=== MATERIAL PROVIDED ===
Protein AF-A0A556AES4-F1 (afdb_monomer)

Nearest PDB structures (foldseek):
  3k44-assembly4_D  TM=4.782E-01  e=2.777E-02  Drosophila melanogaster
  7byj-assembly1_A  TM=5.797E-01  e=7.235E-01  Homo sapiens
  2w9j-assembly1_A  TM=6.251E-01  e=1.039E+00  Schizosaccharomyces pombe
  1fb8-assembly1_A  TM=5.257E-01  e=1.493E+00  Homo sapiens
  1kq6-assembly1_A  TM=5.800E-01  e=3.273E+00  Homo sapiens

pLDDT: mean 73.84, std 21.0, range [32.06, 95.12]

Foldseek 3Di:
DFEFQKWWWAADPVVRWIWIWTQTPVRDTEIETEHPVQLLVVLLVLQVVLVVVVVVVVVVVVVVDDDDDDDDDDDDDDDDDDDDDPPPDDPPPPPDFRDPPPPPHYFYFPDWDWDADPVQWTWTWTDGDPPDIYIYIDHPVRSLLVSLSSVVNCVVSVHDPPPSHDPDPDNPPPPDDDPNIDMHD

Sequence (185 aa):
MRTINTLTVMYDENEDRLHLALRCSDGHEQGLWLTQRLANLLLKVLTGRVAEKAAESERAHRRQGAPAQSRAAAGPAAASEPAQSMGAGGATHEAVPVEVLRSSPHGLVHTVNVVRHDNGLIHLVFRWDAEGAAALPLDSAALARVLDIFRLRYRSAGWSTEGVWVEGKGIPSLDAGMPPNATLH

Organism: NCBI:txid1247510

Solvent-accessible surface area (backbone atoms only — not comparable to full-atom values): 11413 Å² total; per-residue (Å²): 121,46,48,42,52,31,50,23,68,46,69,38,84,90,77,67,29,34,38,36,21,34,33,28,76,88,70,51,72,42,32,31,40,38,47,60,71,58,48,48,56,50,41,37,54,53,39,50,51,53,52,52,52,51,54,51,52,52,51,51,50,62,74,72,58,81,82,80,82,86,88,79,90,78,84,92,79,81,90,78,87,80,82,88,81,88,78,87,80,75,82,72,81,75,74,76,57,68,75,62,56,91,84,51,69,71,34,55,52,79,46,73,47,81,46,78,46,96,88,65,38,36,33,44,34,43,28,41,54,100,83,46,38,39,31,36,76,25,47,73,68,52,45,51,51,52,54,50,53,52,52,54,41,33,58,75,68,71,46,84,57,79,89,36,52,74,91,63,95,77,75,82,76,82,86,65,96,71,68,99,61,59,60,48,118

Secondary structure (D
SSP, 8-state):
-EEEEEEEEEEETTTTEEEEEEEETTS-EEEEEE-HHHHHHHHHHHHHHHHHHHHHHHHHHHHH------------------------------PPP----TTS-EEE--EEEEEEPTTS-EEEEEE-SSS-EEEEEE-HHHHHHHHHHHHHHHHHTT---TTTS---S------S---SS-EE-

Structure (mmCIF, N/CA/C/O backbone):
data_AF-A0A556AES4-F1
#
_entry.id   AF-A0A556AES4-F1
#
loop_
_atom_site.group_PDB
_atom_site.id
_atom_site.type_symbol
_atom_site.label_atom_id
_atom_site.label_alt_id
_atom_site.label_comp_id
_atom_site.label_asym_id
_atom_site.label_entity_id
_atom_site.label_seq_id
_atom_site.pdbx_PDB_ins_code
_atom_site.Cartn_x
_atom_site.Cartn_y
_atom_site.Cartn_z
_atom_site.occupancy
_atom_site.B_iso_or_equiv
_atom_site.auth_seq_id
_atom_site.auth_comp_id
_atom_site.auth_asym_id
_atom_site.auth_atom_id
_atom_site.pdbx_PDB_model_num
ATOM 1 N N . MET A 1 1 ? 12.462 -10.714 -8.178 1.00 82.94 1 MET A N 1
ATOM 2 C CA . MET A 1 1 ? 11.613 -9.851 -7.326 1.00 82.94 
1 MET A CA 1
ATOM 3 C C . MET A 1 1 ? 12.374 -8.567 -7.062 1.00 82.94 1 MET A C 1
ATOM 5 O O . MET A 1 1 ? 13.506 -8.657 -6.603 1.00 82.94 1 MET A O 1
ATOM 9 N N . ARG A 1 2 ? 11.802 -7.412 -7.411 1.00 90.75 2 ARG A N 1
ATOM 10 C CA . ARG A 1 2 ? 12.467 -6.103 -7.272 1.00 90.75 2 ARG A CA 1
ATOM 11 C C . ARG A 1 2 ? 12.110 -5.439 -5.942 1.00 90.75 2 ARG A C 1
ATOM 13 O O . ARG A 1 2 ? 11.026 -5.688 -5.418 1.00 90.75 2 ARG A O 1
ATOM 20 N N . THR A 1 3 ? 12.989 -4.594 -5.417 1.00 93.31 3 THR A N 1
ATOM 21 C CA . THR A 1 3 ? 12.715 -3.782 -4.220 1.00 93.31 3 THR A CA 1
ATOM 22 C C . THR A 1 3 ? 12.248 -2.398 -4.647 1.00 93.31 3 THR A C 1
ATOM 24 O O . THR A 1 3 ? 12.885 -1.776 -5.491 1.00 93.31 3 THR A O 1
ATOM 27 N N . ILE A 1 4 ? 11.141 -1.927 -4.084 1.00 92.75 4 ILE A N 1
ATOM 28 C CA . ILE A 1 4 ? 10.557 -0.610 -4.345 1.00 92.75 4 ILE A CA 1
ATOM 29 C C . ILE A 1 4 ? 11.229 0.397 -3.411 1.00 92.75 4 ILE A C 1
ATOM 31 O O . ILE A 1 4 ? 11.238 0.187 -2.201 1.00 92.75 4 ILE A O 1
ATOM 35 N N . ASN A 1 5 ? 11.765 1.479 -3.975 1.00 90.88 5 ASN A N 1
===
◆ WHAT YOU NEED TO DO: Go through the entries. Report every line that contains the word "sapiens".

◆ RESULT:
  7byj-assembly1_A  TM=5.797E-01  e=7.235E-01  Homo sapiens
  1fb8-assembly1_A  TM=5.257E-01  e=1.493E+00  Homo sapiens
  1kq6-assembly1_A  TM=5.800E-01  e=3.273E+00  Homo sapiens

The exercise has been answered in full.